EXERCISE OBJECTIVE:
Below are lines of records; copy exactly those from the one containing "ATOM 82 C C" through the one containing "ATOM 127 O O", leaving the pictures behind.

*** DATA LISTING Section Begins ***

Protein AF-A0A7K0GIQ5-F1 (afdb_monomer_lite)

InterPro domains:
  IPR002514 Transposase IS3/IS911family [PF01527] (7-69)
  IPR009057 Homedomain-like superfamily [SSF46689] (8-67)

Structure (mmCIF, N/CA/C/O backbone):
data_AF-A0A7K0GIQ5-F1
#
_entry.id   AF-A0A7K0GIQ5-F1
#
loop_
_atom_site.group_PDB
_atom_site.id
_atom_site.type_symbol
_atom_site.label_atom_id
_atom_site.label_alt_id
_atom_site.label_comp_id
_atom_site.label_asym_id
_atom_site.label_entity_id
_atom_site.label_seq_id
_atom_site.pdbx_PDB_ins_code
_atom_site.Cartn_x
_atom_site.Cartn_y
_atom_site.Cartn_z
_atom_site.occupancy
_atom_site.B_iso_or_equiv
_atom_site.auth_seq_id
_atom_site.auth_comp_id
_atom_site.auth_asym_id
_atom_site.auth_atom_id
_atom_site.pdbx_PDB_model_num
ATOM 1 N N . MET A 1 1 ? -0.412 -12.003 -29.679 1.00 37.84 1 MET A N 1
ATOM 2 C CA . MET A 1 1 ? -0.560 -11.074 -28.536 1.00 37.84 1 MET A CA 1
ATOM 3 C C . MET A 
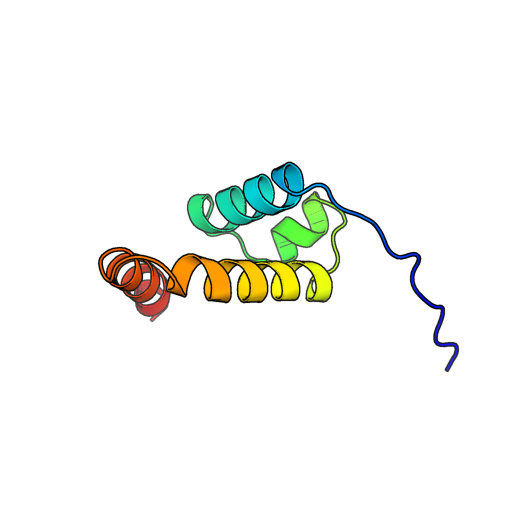1 1 ? 0.823 -10.590 -28.141 1.00 37.84 1 MET A C 1
ATOM 5 O O . MET A 1 1 ? 1.619 -11.387 -27.662 1.00 37.84 1 MET A O 1
ATOM 9 N N . SER A 1 2 ? 1.155 -9.332 -28.424 1.00 46.69 2 SER A N 1
ATOM 10 C CA . SER A 1 2 ? 2.472 -8.772 -28.109 1.00 46.69 2 SER A CA 1
ATOM 11 C C . SER A 1 2 ? 2.618 -8.643 -26.593 1.00 46.69 2 SER A C 1
ATOM 13 O O . SER A 1 2 ? 2.038 -7.741 -25.991 1.00 46.69 2 SER A O 1
ATOM 15 N N . ASN A 1 3 ? 3.385 -9.540 -25.970 1.00 55.16 3 ASN A N 1
ATOM 16 C CA . ASN A 1 3 ? 3.860 -9.372 -24.597 1.00 55.16 3 ASN A CA 1
ATOM 17 C C . ASN A 1 3 ? 4.893 -8.241 -24.602 1.00 55.16 3 ASN A C 1
ATOM 19 O O . ASN A 1 3 ? 6.101 -8.467 -24.632 1.00 55.16 3 ASN A O 1
ATOM 23 N N . LYS A 1 4 ? 4.407 -6.996 -24.657 1.00 54.31 4 LYS A N 1
ATOM 24 C CA . LYS A 1 4 ? 5.232 -5.809 -24.465 1.00 54.31 4 LYS A CA 1
ATOM 25 C C . LYS A 1 4 ? 5.734 -5.903 -23.028 1.00 54.31 4 LYS A C 1
ATOM 27 O O . LYS A 1 4 ? 4.964 -5.664 -22.098 1.00 54.31 4 LYS A O 1
ATOM 32 N N . LEU A 1 5 ? 6.977 -6.358 -22.858 1.00 53.53 5 LEU A N 1
ATOM 33 C CA . LEU A 1 5 ? 7.670 -6.370 -21.575 1.00 53.53 5 LEU A CA 1
ATOM 34 C C . LEU A 1 5 ? 7.531 -4.962 -21.006 1.00 53.53 5 LEU A C 1
ATOM 36 O O . LEU A 1 5 ? 8.105 -4.011 -21.533 1.00 53.53 5 LEU A O 1
ATOM 40 N N . ARG A 1 6 ? 6.660 -4.803 -20.004 1.00 58.34 6 ARG A N 1
ATOM 41 C CA . ARG A 1 6 ? 6.522 -3.525 -19.318 1.00 58.34 6 ARG A CA 1
ATOM 42 C C . ARG A 1 6 ? 7.876 -3.239 -18.697 1.00 58.34 6 ARG A C 1
ATOM 44 O O . ARG A 1 6 ? 8.356 -4.043 -17.897 1.00 58.34 6 ARG A O 1
ATOM 51 
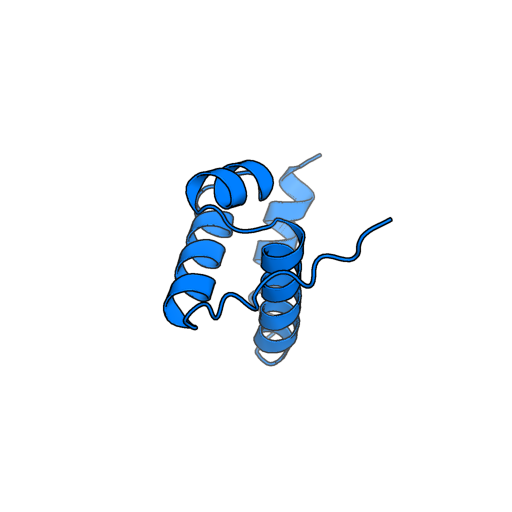N N . GLU A 1 7 ? 8.460 -2.113 -19.092 1.00 59.44 7 GLU A N 1
ATOM 52 C CA . GLU A 1 7 ? 9.602 -1.492 -18.431 1.00 59.44 7 GLU A CA 1
ATOM 53 C C . GLU A 1 7 ? 9.453 -1.692 -16.920 1.00 59.44 7 GLU A C 1
ATOM 55 O O . GLU A 1 7 ? 8.424 -1.323 -16.334 1.00 59.44 7 GLU A O 1
ATOM 60 N N . ARG A 1 8 ? 10.434 -2.353 -16.294 1.00 59.97 8 ARG A N 1
ATOM 61 C CA . ARG A 1 8 ? 10.416 -2.595 -14.850 1.00 59.97 8 ARG A CA 1
ATOM 62 C C . ARG A 1 8 ? 10.541 -1.247 -14.152 1.00 59.97 8 ARG A C 1
ATOM 64 O O . ARG A 1 8 ? 11.640 -0.764 -13.903 1.00 59.97 8 ARG A O 1
ATOM 71 N N . LYS A 1 9 ? 9.401 -0.639 -13.828 1.00 72.75 9 LYS A N 1
ATOM 72 C CA . LYS A 1 9 ? 9.352 0.538 -12.966 1.00 72.75 9 LYS A CA 1
ATOM 73 C C . LYS A 1 9 ? 9.893 0.137 -11.597 1.00 72.75 9 LYS A C 1
ATOM 75 O O . LYS A 1 9 ? 9.285 -0.663 -10.883 1.00 72.75 9 LYS A O 1
ATOM 80 N N . ASN A 1 10 ? 11.055 0.676 -11.254 1.00 78.94 10 ASN A N 1
ATOM 81 C CA . ASN A 1 10 ? 11.628 0.529 -9.928 1.00 78.94 10 ASN A CA 1
ATOM 82 C C . ASN A 1 10 ? 11.011 1.593 -9.026 1.00 78.94 10 ASN A C 1
ATOM 84 O O . ASN A 1 10 ? 11.209 2
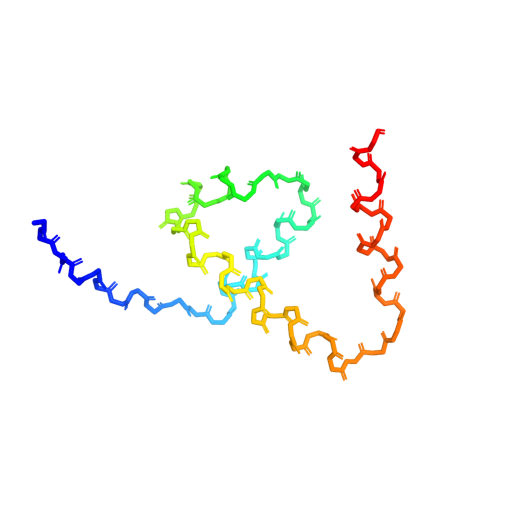.787 -9.222 1.00 78.94 10 ASN A O 1
ATOM 88 N N . TYR A 1 11 ? 10.237 1.142 -8.048 1.00 86.44 11 TYR A N 1
ATOM 89 C CA . TYR A 1 11 ? 9.663 2.004 -7.027 1.00 86.44 11 TYR A CA 1
ATOM 90 C C . TYR A 1 11 ? 10.522 1.924 -5.770 1.00 86.44 11 TYR A C 1
ATOM 92 O O . TYR A 1 11 ? 10.889 0.821 -5.345 1.00 86.44 11 TYR A O 1
ATOM 100 N N . SER A 1 12 ? 10.824 3.078 -5.172 1.00 89.38 12 SER A N 1
ATOM 101 C CA . SER A 1 12 ? 11.562 3.134 -3.913 1.00 89.38 12 SER A CA 1
ATOM 102 C C . SER A 1 12 ? 10.773 2.457 -2.791 1.00 89.38 12 SER A C 1
ATOM 104 O O . SER A 1 12 ? 9.541 2.395 -2.813 1.00 89.38 12 SER A O 1
ATOM 106 N N . MET A 1 13 ? 11.488 1.932 -1.797 1.00 86.12 13 MET A N 1
ATOM 107 C CA . MET A 1 13 ? 10.878 1.294 -0.627 1.00 86.12 13 MET A CA 1
ATOM 108 C C . MET A 1 13 ? 9.938 2.255 0.110 1.00 86.12 13 MET A C 1
ATOM 110 O O . MET A 1 13 ? 8.809 1.896 0.431 1.00 86.12 13 MET A O 1
ATOM 114 N N . GLU A 1 14 ? 10.383 3.497 0.301 1.00 88.19 14 GLU A N 1
ATOM 115 C CA . GLU A 1 14 ? 9.609 4.555 0.949 1.00 88.19 14 GLU A CA 1
ATOM 116 C C . GLU A 1 14 ? 8.288 4.825 0.219 1.00 88.19 14 GLU A C 1
ATOM 118 O O . GLU A 1 14 ? 7.239 4.946 0.847 1.00 88.19 14 GLU A O 1
ATOM 123 N N . PHE A 1 15 ? 8.311 4.850 -1.117 1.00 90.62 15 PHE A N 1
ATOM 124 C CA . PHE A 1 15 ? 7.106 5.058 -1.912 1.00 90.62 15 PHE A CA 1
ATOM 125 C C . PHE A 1 15 ? 6.102 3.912 -1.748 1.00 90.62 15 PHE A C 1
ATOM 127 O O . PHE A 1 15 ? 4.910 4.159 -1.567 1.00 90.62 15 PHE A O 1
ATOM 134 N N . LYS A 1 16 ? 6.580 2.661 -1.768 1.00 89.50 16 LYS A N 1
ATOM 135 C CA . LYS A 1 16 ? 5.729 1.481 -1.546 1.00 89.50 16 LYS A CA 1
ATOM 136 C C . LYS A 1 16 ? 5.073 1.530 -0.166 1.00 89.50 16 LYS A C 1
ATOM 138 O O . LYS A 1 16 ? 3.865 1.339 -0.062 1.00 89.50 16 LYS A O 1
ATOM 143 N N . LEU A 1 17 ? 5.860 1.841 0.867 1.00 88.12 17 LEU A N 1
ATOM 144 C CA . LEU A 1 17 ? 5.392 1.946 2.250 1.00 88.12 17 LEU A CA 1
ATOM 145 C C . LEU A 1 17 ? 4.370 3.069 2.433 1.00 88.12 17 LEU A C 1
ATOM 147 O O . LEU A 1 17 ? 3.323 2.844 3.030 1.00 88.12 17 LEU A O 1
ATOM 151 N N . ARG A 1 18 ? 4.633 4.258 1.881 1.00
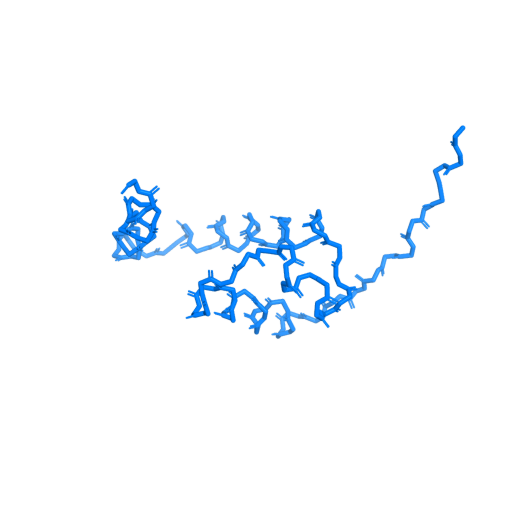 89.81 18 ARG A N 1
ATOM 152 C CA . ARG A 1 18 ? 3.717 5.405 1.964 1.00 89.81 18 ARG A CA 1
ATOM 153 C C . ARG A 1 18 ? 2.347 5.082 1.373 1.00 89.81 18 ARG A C 1
ATOM 155 O O . ARG A 1 18 ? 1.324 5.437 1.945 1.00 89.81 18 ARG A O 1
ATOM 162 N N . MET A 1 19 ? 2.332 4.387 0.242 1.00 89.56 19 MET A N 1
ATOM 163 C CA . MET A 1 19 ? 1.097 4.024 -0.445 1.00 89.56 19 MET A CA 1
ATOM 164 C C . MET A 1 19 ? 0.337 2.909 0.273 1.00 89.56 19 MET A C 1
ATOM 166 O O . MET A 1 19 ? -0.882 2.971 0.356 1.00 89.56 19 MET A O 1
ATOM 170 N N . LEU A 1 20 ? 1.035 1.910 0.822 1.00 87.38 20 LEU A N 1
ATOM 171 C CA . LEU A 1 20 ? 0.404 0.898 1.673 1.00 87.38 20 LEU A CA 1
ATOM 172 C C . LEU A 1 20 ? -0.196 1.538 2.924 1.00 87.38 20 LEU A C 1
ATOM 174 O O . LEU A 1 20 ? -1.353 1.287 3.236 1.00 87.38 20 LEU A O 1
ATOM 178 N N . LYS A 1 21 ? 0.540 2.438 3.581 1.00 86.06 21 LYS A N 1
ATOM 179 C CA . LYS A 1 21 ? 0.031 3.204 4.721 1.00 86.06 21 LYS A CA 1
ATOM 180 C C . LYS A 1 21 ? -1.255 3.956 4.365 1.00 86.06 21 LYS A C 1
ATOM 182 O O . LYS A 1 21 ? -2.258 3.790 5.046 1.00 86.06 21 LYS A O 1
ATOM 187 N N . GLU A 1 22 ? -1.268 4.701 3.259 1.00 87.50 22 GLU A N 1
ATOM 188 C CA . GLU A 1 22 ? -2.472 5.414 2.808 1.00 87.50 22 GLU A CA 1
ATOM 189 C C . GLU A 1 22 ? -3.627 4.461 2.462 1.00 87.50 22 GLU A C 1
ATOM 191 O O . GLU A 1 22 ? -4.785 4.786 2.717 1.00 87.50 22 GLU A O 1
ATOM 196 N N . TYR A 1 23 ? -3.344 3.283 1.899 1.00 87.62 23 TYR A N 1
ATOM 197 C CA . TYR A 1 23 ? -4.364 2.265 1.635 1.00 87.62 23 TYR A CA 1
ATOM 198 C C . TYR A 1 23 ? -5.062 1.816 2.924 1.00 87.62 23 TYR A C 1
ATOM 200 O O . TYR A 1 23 ? -6.294 1.820 2.970 1.00 87.62 23 TYR A O 1
ATOM 208 N N . TYR A 1 24 ? -4.290 1.492 3.963 1.00 83.44 24 TYR A N 1
ATOM 209 C CA . TYR A 1 24 ? -4.832 1.045 5.246 1.00 83.44 24 TYR A CA 1
ATOM 210 C C . TYR A 1 24 ? -5.499 2.182 6.037 1.00 83.44 24 TYR A C 1
ATOM 212 O O . TYR A 1 24 ? -6.562 1.968 6.609 1.00 83.44 24 TYR A O 1
ATOM 220 N N . GLU A 1 25 ? -4.946 3.401 6.022 1.00 84.31 25 GLU A N 1
ATOM 221 C CA . GLU A 1 25 ? -5.502 4.549 6.760 1.00 84.31 25 GLU A CA 1
ATOM 222 C C . GLU A 1 25 ? -6.759 5.141 6.107 1.00 84.31 25 GLU A C 1
ATOM 224 O O . GLU A 1 25 ? -7.684 5.558 6.798 1.00 84.31 25 GLU A O 1
ATOM 229 N N . SER A 1 26 ? -6.813 5.202 4.773 1.00 79.94 26 SER A N 1
ATOM 230 C CA . SER A 1 26 ? -7.925 5.858 4.068 1.00 79.94 26 SER A CA 1
ATOM 231 C C . SER A 1 26 ? -9.148 4.963 3.865 1.00 79.94 26 SER A C 1
ATOM 233 O O . SER A 1 26 ? -10.187 5.452 3.420 1.00 79.94 26 SER A O 1
ATOM 235 N N . GLY A 1 27 ? -9.016 3.645 4.070 1.00 76.75 27 GLY A N 1
ATOM 236 C CA . GLY A 1 27 ? -10.045 2.662 3.709 1.00 76.75 27 GLY A CA 1
ATOM 237 C C . GLY A 1 27 ? -10.389 2.639 2.209 1.00 76.75 27 GLY A C 1
ATOM 238 O O . GLY A 1 27 ? -11.387 2.035 1.804 1.00 76.75 27 GLY A O 1
ATOM 239 N N . SER A 1 28 ? -9.588 3.304 1.367 1.00 78.88 28 SER A N 1
ATOM 240 C CA . SER A 1 28 ? -9.819 3.409 -0.073 1.00 78.88 28 SER A CA 1
ATOM 241 C C . SER A 1 28 ? -9.637 2.067 -0.766 1.00 78.88 28 SER A C 1
ATOM 243 O O . SER A 1 28 ? -8.872 1.205 -0.343 1.00 78.88 28 SER A O 1
ATOM 245 N N . THR A 1 29 ? -10.287 1.891 -1.914 1.00 84.56 29 THR A N 1
ATOM 246 C CA . THR A 1 29 ? -10.026 0.708 -2.733 1.00 84.56 29 THR A CA 1
ATOM 247 C C . THR A 1 29 ? -8.643 0.796 -3.376 1.00 84.56 29 THR A C 1
ATOM 249 O O . THR A 1 29 ? -8.228 1.857 -3.855 1.00 84.56 29 THR A O 1
ATOM 252 N N . LYS A 1 30 ? -7.957 -0.349 -3.476 1.00 84.88 30 LYS A N 1
ATOM 253 C CA . LYS A 1 30 ? -6.670 -0.480 -4.183 1.00 84.88 30 LYS A CA 1
ATOM 254 C C . LYS A 1 30 ? -6.724 0.153 -5.573 1.00 84.88 30 LYS A C 1
ATOM 256 O O . LYS A 1 30 ? -5.800 0.847 -5.969 1.00 84.88 30 LYS A O 1
ATOM 261 N N . TYR A 1 31 ? -7.839 -0.027 -6.287 1.00 85.00 31 TYR A N 1
ATOM 262 C CA . TYR A 1 31 ? -8.066 0.555 -7.611 1.00 85.00 31 TYR A CA 1
ATOM 263 C C . TYR A 1 31 ? -7.974 2.088 -7.621 1.00 85.00 31 TYR A C 1
ATOM 265 O O . TYR A 1 31 ? -7.279 2.655 -8.466 1.00 85.00 31 TYR A O 1
ATOM 273 N N . ARG A 1 32 ? -8.634 2.771 -6.673 1.00 85.38 32 ARG A N 1
ATOM 274 C CA . ARG A 1 32 ? -8.577 4.238 -6.563 1.00 85.38 32 ARG A CA 1
ATOM 275 C C . ARG A 1 32 ? -7.156 4.718 -6.286 1.00 85.38 32 ARG A C 1
ATOM 277 O O . ARG A 1 32 ? -6.702 5.667 -6.921 1.00 85.38 32 ARG A O 1
ATOM 284 N N . LEU A 1 33 ? -6.449 4.027 -5.396 1.00 88.25 33 LEU A N 1
ATOM 285 C CA . LEU A 1 33 ? -5.084 4.380 -5.023 1.00 88.25 33 LEU A CA 1
ATOM 286 C C . LEU A 1 33 ? -4.092 4.142 -6.172 1.00 88.25 33 LEU A C 1
ATOM 288 O O . LEU A 1 33 ? -3.304 5.019 -6.515 1.00 88.25 33 LEU A O 1
ATOM 292 N N . CYS A 1 34 ? -4.212 3.003 -6.852 1.00 90.06 34 CYS A N 1
ATOM 293 C CA . CYS A 1 34 ? -3.449 2.667 -8.052 1.00 90.06 34 CYS A CA 1
ATOM 294 C C . CYS A 1 34 ? -3.641 3.710 -9.160 1.00 90.06 34 CYS A C 1
ATOM 296 O O . CYS A 1 34 ? -2.666 4.161 -9.761 1.00 90.06 34 CYS A O 1
ATOM 298 N N . LYS A 1 35 ? -4.884 4.160 -9.385 1.00 90.06 35 LYS A N 1
ATOM 299 C CA . LYS A 1 35 ? -5.192 5.219 -10.355 1.00 90.06 35 LYS A CA 1
ATOM 300 C C . LYS A 1 35 ? -4.562 6.559 -9.961 1.00 90.06 35 LYS A C 1
ATOM 302 O O . LYS A 1 35 ? -3.996 7.224 -10.822 1.00 90.06 35 LYS A O 1
ATOM 307 N N . LYS A 1 36 ? -4.612 6.930 -8.676 1.00 90.81 36 LYS A N 1
ATOM 308 C CA . LYS A 1 36 ? -4.004 8.163 -8.143 1.00 90.81 36 LYS A CA 1
ATOM 309 C C . LYS A 1 36 ? -2.487 8.186 -8.348 1.00 90.81 36 LYS A C 1
ATOM 311 O O . LYS A 1 36 ? -1.945 9.189 -8.795 1.00 90.81 36 LYS A O 1
ATOM 316 N N . TYR A 1 37 ? -1.816 7.072 -8.069 1.00 88.56 37 TYR A N 1
ATOM 317 C CA . TYR A 1 37 ? -0.357 6.971 -8.133 1.00 88.56 37 TYR A CA 1
ATOM 318 C C . TYR A 1 37 ? 0.185 6.456 -9.474 1.00 88.56 37 TYR A C 1
ATOM 320 O O . TYR A 1 37 ? 1.396 6.307 -9.628 1.00 88.56 37 TYR A O 1
ATOM 328 N N . SER A 1 38 ? -0.685 6.194 -10.458 1.00 88.69 38 SER A N 1
ATOM 329 C CA . SER A 1 38 ? -0.319 5.566 -11.740 1.00 88.69 38 SER A CA 1
ATOM 330 C C . SER
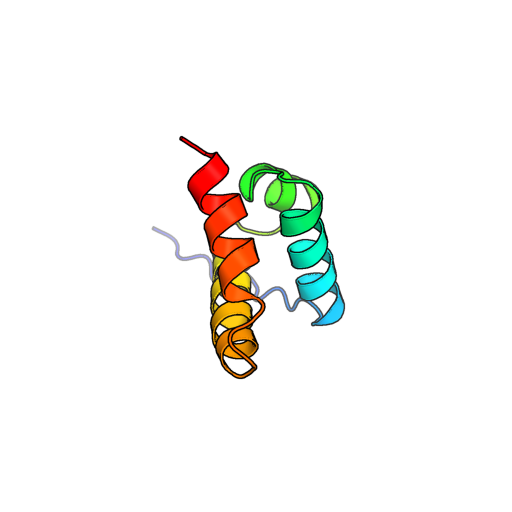 A 1 38 ? 0.488 4.272 -11.559 1.00 88.69 38 SER A C 1
ATOM 332 O O . SER A 1 38 ? 1.478 4.007 -12.253 1.00 88.69 38 SER A O 1
ATOM 334 N N . VAL A 1 39 ? 0.064 3.476 -10.580 1.00 88.75 39 VAL A N 1
ATOM 335 C CA . VAL A 1 39 ? 0.637 2.176 -10.232 1.00 88.75 39 VAL A CA 1
ATOM 336 C C . VAL A 1 39 ? -0.310 1.098 -10.719 1.00 88.75 39 VAL A C 1
ATOM 338 O O . VAL A 1 39 ? -1.526 1.223 -10.613 1.00 88.75 39 VAL A O 1
ATOM 341 N N . ASP A 1 40 ? 0.244 0.022 -11.262 1.00 89.25 40 ASP A N 1
ATOM 342 C CA . ASP A 1 40 ? -0.568 -1.118 -11.655 1.00 89.25 40 ASP A CA 1
ATOM 343 C C . ASP A 1 40 ? -1.113 -1.857 -10.443 1.00 89.25 40 ASP A C 1
ATOM 345 O O . ASP A 1 40 ? -0.372 -2.167 -9.511 1.00 89.25 40 ASP A O 1
ATOM 349 N N . TYR A 1 41 ? -2.382 -2.246 -10.525 1.00 86.31 41 TYR A N 1
ATOM 350 C CA . TYR A 1 41 ? -3.041 -3.046 -9.496 1.00 86.31 41 TYR A CA 1
ATOM 351 C C . TYR A 1 41 ? -2.235 -4.301 -9.133 1.00 86.31 41 TYR A C 1
ATOM 353 O O . TYR A 1 41 ? -1.967 -4.551 -7.964 1.00 86.31 41 TYR A O 1
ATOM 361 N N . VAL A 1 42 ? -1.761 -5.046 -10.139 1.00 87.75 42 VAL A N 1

*** DATA LISTING Section Ends ***

TASK ANSWER:
ATOM 82 C C . ASN A 1 10 ? 11.011 1.593 -9.026 1.00 78.94 10 ASN A C 1
ATOM 84 O O . ASN A 1 10 ? 11.209 2
.787 -9.222 1.00 78.94 10 ASN A O 1
ATOM 88 N N . TYR A 1 11 ? 10.237 1.142 -8.048 1.00 86.44 11 TYR A N 1
ATOM 89 C CA . TYR A 1 11 ? 9.663 2.004 -7.027 1.00 86.44 11 TYR A CA 1
ATOM 90 C C . TYR A 1 11 ? 10.522 1.924 -5.770 1.00 86.44 11 TYR A C 1
ATOM 92 O O . TYR A 1 11 ? 10.889 0.821 -5.345 1.00 86.44 11 TYR A O 1
ATOM 100 N N . SER A 1 12 ? 10.824 3.078 -5.172 1.00 89.38 12 SER A N 1
ATOM 101 C CA . SER A 1 12 ? 11.562 3.134 -3.913 1.00 89.38 12 SER A CA 1
ATOM 102 C C . SER A 1 12 ? 10.773 2.457 -2.791 1.00 89.38 12 SER A C 1
ATOM 104 O O . SER A 1 12 ? 9.541 2.395 -2.813 1.00 89.38 12 SER A O 1
ATOM 106 N N . MET A 1 13 ? 11.488 1.932 -1.797 1.00 86.12 13 MET A N 1
ATOM 107 C CA . MET A 1 13 ? 10.878 1.294 -0.627 1.00 86.12 13 MET A CA 1
ATOM 108 C C . MET A 1 13 ? 9.938 2.255 0.110 1.00 86.12 13 MET A C 1
ATOM 110 O O . MET A 1 13 ? 8.809 1.896 0.431 1.00 86.12 13 MET A O 1
ATOM 114 N N . GLU A 1 14 ? 10.383 3.497 0.301 1.00 88.19 14 GLU A N 1
ATOM 115 C CA . GLU A 1 14 ? 9.609 4.555 0.949 1.00 88.19 14 GLU A CA 1
ATOM 116 C C . GLU A 1 14 ? 8.288 4.825 0.219 1.00 88.19 14 GLU A C 1
ATOM 118 O O . GLU A 1 14 ? 7.239 4.946 0.847 1.00 88.19 14 GLU A O 1
ATOM 123 N N . PHE A 1 15 ? 8.311 4.850 -1.117 1.00 90.62 15 PHE A N 1
ATOM 124 C CA . PHE A 1 15 ? 7.106 5.058 -1.912 1.00 90.62 15 PHE A CA 1
ATOM 125 C C . PHE A 1 15 ? 6.102 3.912 -1.748 1.00 90.62 15 PHE A C 1
ATOM 127 O O . PHE A 1 15 ? 4.910 4.159 -1.567 1.00 90.62 15 PHE A O 1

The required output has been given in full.